RECORDS SHOWN below:

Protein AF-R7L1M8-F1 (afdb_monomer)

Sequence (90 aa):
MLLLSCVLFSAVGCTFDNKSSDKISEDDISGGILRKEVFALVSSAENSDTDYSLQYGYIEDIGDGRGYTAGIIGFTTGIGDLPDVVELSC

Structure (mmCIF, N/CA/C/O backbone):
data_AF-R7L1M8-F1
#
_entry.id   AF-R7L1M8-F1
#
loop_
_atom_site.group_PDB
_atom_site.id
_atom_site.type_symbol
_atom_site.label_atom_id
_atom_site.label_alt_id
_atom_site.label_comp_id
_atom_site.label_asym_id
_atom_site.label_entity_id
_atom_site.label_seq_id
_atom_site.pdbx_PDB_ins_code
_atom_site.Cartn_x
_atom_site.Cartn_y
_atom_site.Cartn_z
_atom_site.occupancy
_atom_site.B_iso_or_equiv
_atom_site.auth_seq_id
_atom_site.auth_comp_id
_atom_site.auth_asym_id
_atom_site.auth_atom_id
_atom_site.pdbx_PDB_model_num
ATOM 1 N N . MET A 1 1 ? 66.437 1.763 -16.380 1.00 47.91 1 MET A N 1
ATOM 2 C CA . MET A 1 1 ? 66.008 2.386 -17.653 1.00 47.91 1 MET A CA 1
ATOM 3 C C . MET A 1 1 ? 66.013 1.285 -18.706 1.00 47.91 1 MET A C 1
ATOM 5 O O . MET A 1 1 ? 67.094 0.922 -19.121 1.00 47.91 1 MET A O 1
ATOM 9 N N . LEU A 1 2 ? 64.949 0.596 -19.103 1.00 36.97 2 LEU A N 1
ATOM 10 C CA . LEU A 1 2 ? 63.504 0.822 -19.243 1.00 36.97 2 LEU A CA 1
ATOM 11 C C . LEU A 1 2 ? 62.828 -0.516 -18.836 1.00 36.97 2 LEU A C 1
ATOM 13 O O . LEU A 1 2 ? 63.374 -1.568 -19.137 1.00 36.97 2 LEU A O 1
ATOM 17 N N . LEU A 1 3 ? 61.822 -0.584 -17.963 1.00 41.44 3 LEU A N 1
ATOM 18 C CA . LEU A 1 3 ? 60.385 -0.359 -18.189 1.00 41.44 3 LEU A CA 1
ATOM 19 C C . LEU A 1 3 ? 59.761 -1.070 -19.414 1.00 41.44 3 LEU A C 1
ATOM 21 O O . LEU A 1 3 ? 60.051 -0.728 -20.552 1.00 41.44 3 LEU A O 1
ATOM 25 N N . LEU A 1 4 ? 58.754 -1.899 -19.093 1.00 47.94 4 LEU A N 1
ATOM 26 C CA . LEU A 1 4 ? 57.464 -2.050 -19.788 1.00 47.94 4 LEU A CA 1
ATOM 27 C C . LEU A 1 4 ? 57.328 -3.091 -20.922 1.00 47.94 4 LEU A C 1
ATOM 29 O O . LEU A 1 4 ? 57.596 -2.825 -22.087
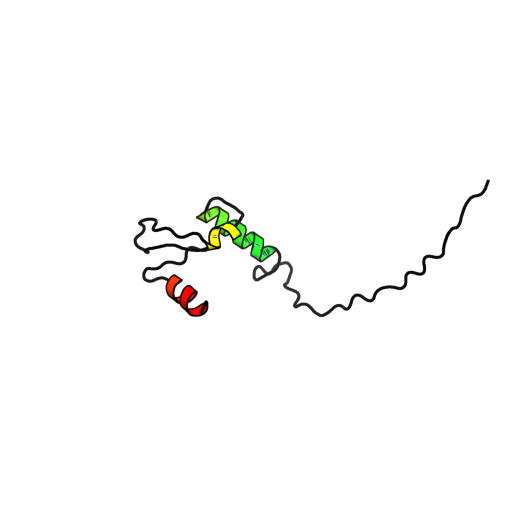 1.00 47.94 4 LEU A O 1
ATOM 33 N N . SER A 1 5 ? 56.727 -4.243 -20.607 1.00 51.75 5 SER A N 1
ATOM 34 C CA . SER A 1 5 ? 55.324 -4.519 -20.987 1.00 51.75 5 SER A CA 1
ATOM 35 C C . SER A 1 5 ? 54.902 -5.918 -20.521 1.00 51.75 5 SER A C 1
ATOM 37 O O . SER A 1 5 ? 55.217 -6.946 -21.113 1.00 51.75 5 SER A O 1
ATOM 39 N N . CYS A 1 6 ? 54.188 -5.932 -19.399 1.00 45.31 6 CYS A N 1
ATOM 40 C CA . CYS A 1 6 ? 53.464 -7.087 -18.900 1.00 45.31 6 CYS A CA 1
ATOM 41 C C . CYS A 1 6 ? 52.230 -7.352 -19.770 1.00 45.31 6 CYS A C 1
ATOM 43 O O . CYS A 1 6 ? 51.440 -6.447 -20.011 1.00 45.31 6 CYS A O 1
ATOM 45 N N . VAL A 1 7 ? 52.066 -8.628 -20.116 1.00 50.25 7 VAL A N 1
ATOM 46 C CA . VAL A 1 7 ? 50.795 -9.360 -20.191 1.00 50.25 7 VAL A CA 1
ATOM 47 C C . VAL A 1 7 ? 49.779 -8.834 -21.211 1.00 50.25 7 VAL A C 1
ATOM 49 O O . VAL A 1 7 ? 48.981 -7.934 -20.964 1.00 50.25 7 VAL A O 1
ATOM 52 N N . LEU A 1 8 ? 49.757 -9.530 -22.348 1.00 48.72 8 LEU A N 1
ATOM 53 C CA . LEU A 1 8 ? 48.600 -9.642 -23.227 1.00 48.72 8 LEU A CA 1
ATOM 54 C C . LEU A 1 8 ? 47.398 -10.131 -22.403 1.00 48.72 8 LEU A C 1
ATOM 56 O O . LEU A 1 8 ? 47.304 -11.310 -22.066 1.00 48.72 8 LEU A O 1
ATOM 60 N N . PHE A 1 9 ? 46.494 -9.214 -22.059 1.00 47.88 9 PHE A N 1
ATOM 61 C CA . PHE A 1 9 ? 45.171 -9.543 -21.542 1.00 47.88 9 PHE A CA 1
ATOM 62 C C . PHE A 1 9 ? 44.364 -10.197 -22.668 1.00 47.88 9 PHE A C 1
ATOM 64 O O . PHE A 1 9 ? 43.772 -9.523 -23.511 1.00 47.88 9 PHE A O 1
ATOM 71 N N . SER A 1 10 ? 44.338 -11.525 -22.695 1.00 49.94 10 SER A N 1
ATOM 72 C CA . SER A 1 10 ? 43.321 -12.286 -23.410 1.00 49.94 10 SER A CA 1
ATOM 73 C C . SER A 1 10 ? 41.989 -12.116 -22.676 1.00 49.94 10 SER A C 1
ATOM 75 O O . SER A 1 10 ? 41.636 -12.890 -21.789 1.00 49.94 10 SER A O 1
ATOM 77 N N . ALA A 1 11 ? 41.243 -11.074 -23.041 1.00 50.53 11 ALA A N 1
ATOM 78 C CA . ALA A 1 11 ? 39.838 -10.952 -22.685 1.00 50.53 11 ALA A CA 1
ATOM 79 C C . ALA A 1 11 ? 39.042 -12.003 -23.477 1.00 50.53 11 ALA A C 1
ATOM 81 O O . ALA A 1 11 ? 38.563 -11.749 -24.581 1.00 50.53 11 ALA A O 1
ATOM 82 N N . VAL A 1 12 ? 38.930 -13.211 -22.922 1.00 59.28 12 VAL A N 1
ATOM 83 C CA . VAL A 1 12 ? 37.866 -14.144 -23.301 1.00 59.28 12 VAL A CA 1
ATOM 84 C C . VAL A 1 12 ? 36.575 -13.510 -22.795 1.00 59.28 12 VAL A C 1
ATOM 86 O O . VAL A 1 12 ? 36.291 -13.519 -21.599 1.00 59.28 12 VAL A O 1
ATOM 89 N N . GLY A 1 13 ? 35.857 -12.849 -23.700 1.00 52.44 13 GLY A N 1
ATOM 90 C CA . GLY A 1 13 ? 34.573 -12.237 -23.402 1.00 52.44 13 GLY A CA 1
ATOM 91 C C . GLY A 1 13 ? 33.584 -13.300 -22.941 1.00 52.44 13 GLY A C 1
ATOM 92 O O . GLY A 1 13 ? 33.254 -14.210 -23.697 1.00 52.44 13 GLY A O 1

End of RECORDS SHOWN.

## [ACTION ITEM]
Skip every picture, and give the rest of the material above again exactly.

## [TASK SOLUTION]
Protein AF-R7L1M8-F1 (afdb_monomer)

Sequence (90 aa):
MLLLSCVLFSAVGCTFDNKSSDKISEDDISGGILRKEVFALVSSAENSDTDYSLQYGYIEDIGDGRGYTAGIIGFTTGIGDLPDVVELSC

Structure (mmCIF, N/CA/C/O backbone):
data_AF-R7L1M8-F1
#
_entry.id   AF-R7L1M8-F1
#
loop_
_atom_site.group_PDB
_atom_site.id
_atom_site.type_symbol
_atom_site.label_atom_id
_atom_site.label_alt_id
_atom_site.label_comp_id
_atom_site.label_asym_id
_atom_site.label_entity_id
_atom_site.label_seq_id
_atom_site.pdbx_PDB_ins_code
_atom_site.Cartn_x
_atom_site.Cartn_y
_atom_site.Cartn_z
_atom_site.occupancy
_atom_site.B_iso_or_equiv
_atom_site.auth_seq_id
_atom_site.auth_comp_id
_atom_site.auth_asym_id
_atom_site.auth_atom_id
_atom_site.pdbx_PDB_model_num
ATOM 1 N N . MET A 1 1 ? 66.437 1.763 -16.380 1.00 47.91 1 MET A N 1
ATOM 2 C CA . MET A 1 1 ? 66.008 2.386 -17.653 1.00 47.91 1 MET A CA 1
ATOM 3 C C . MET A 1 1 ? 66.013 1.285 -18.706 1.00 47.91 1 MET A C 1
ATOM 5 O O . MET A 1 1 ? 67.094 0.922 -19.121 1.00 47.91 1 MET A O 1
ATOM 9 N N . LEU A 1 2 ? 64.949 0.596 -19.103 1.00 36.97 2 LEU A N 1
ATOM 10 C CA . LEU A 1 2 ? 63.504 0.822 -19.243 1.00 36.97 2 LEU A CA 1
ATOM 11 C C . LEU A 1 2 ? 62.828 -0.516 -18.836 1.00 36.97 2 LEU A C 1
ATOM 13 O O . LEU A 1 2 ? 63.374 -1.568 -19.137 1.00 36.97 2 LEU A O 1
ATOM 17 N N . LEU A 1 3 ? 61.822 -0.584 -17.963 1.00 41.44 3 LEU A N 1
ATOM 18 C CA . LEU A 1 3 ? 60.385 -0.359 -18.189 1.00 41.44 3 LEU A CA 1
ATOM 19 C C . LEU A 1 3 ? 59.761 -1.070 -19.414 1.00 41.44 3 LEU A C 1
ATOM 21 O O . LEU A 1 3 ? 60.051 -0.728 -20.552 1.00 41.44 3 LEU A O 1
ATOM 25 N N . LEU A 1 4 ? 58.754 -1.899 -19.093 1.00 47.94 4 LEU A N 1
ATOM 26 C CA . LEU A 1 4 ? 57.464 -2.050 -19.788 1.00 47.94 4 LEU A CA 1
ATOM 27 C C . LEU A 1 4 ? 57.328 -3.091 -20.922 1.00 47.94 4 LEU A C 1
ATOM 29 O O . LEU A 1 4 ? 57.596 -2.825 -22.087
 1.00 47.94 4 LEU A O 1
ATOM 33 N N . SER A 1 5 ? 56.727 -4.243 -20.607 1.00 51.75 5 SER A N 1
ATOM 34 C CA . SER A 1 5 ? 55.324 -4.519 -20.987 1.00 51.75 5 SER A CA 1
ATOM 35 C C . SER A 1 5 ? 54.902 -5.918 -20.521 1.00 51.75 5 SER A C 1
ATOM 37 O O . SER A 1 5 ? 55.217 -6.946 -21.113 1.00 51.75 5 SER A O 1
ATOM 39 N N . CYS A 1 6 ? 54.188 -5.932 -19.399 1.00 45.31 6 CYS A N 1
ATOM 40 C CA . CYS A 1 6 ? 53.464 -7.087 -18.900 1.00 45.31 6 CYS A CA 1
ATOM 41 C C . CYS A 1 6 ? 52.230 -7.352 -19.770 1.00 45.31 6 CYS A C 1
ATOM 43 O O . CYS A 1 6 ? 51.440 -6.447 -20.011 1.00 45.31 6 CYS A O 1
ATOM 45 N N . VAL A 1 7 ? 52.066 -8.628 -20.116 1.00 50.25 7 VAL A N 1
ATOM 46 C CA . VAL A 1 7 ? 50.795 -9.360 -20.191 1.00 50.25 7 VAL A CA 1
ATOM 47 C C . VAL A 1 7 ? 49.779 -8.834 -21.211 1.00 50.25 7 VAL A C 1
ATOM 49 O O . VAL A 1 7 ? 48.981 -7.934 -20.964 1.00 50.25 7 VAL A O 1
ATOM 52 N N . LEU A 1 8 ? 49.757 -9.530 -22.348 1.00 48.72 8 LEU A N 1
ATOM 53 C CA . LEU A 1 8 ? 48.600 -9.642 -23.227 1.00 48.72 8 LEU A CA 1
ATOM 54 C C . LEU A 1 8 ? 47.398 -10.131 -22.403 1.00 48.72 8 LEU A C 1
ATOM 56 O O . LEU A 1 8 ? 47.304 -11.310 -22.066 1.00 48.72 8 LEU A O 1
ATOM 60 N N . PHE A 1 9 ? 46.494 -9.214 -22.059 1.00 47.88 9 PHE A N 1
ATOM 61 C CA . PHE A 1 9 ? 45.171 -9.543 -21.542 1.00 47.88 9 PHE A CA 1
ATOM 62 C C . PHE A 1 9 ? 44.364 -10.197 -22.668 1.00 47.88 9 PHE A C 1
ATOM 64 O O . PHE A 1 9 ? 43.772 -9.523 -23.511 1.00 47.88 9 PHE A O 1
ATOM 71 N N . SER A 1 10 ? 44.338 -11.525 -22.695 1.00 49.94 10 SER A N 1
ATOM 72 C CA . SER A 1 10 ? 43.321 -12.286 -23.410 1.00 49.94 10 SER A CA 1
ATOM 73 C C . SER A 1 10 ? 41.989 -12.116 -22.676 1.00 49.94 10 SER A C 1
ATOM 75 O O . SER A 1 10 ? 41.636 -12.890 -21.789 1.00 49.94 10 SER A O 1
ATOM 77 N N . ALA A 1 11 ? 41.243 -11.074 -23.041 1.00 50.53 11 ALA A N 1
ATOM 78 C CA . ALA A 1 11 ? 39.838 -10.952 -22.685 1.00 50.53 11 ALA A CA 1
ATOM 79 C C . ALA A 1 11 ? 39.042 -12.003 -23.477 1.00 50.53 11 ALA A C 1
ATOM 81 O O . ALA A 1 11 ? 38.563 -11.749 -24.581 1.00 50.53 11 ALA A O 1
ATOM 82 N N . VAL A 1 12 ? 38.930 -13.211 -22.922 1.00 59.28 12 VAL A N 1
ATOM 83 C CA . VAL A 1 12 ? 37.866 -14.144 -23.301 1.00 59.28 12 VAL A CA 1
ATOM 84 C C . VAL A 1 12 ? 36.575 -13.510 -22.795 1.00 59.28 12 VAL A C 1
ATOM 86 O O . VAL A 1 12 ? 36.291 -13.519 -21.599 1.00 59.28 12 VAL A O 1
ATOM 89 N N . GLY A 1 13 ? 35.857 -12.849 -23.700 1.00 52.44 13 GLY A N 1
ATOM 90 C CA . GLY A 1 13 ? 34.573 -12.237 -23.402 1.00 52.44 13 GLY A CA 1
ATOM 91 C C . GLY A 1 13 ? 33.584 -13.300 -22.941 1.00 52.44 13 GLY A C 1
ATOM 92 O O . GLY A 1 13 ? 33.254 -14.210 -23.697 1.00 52.44 13 GLY A O 1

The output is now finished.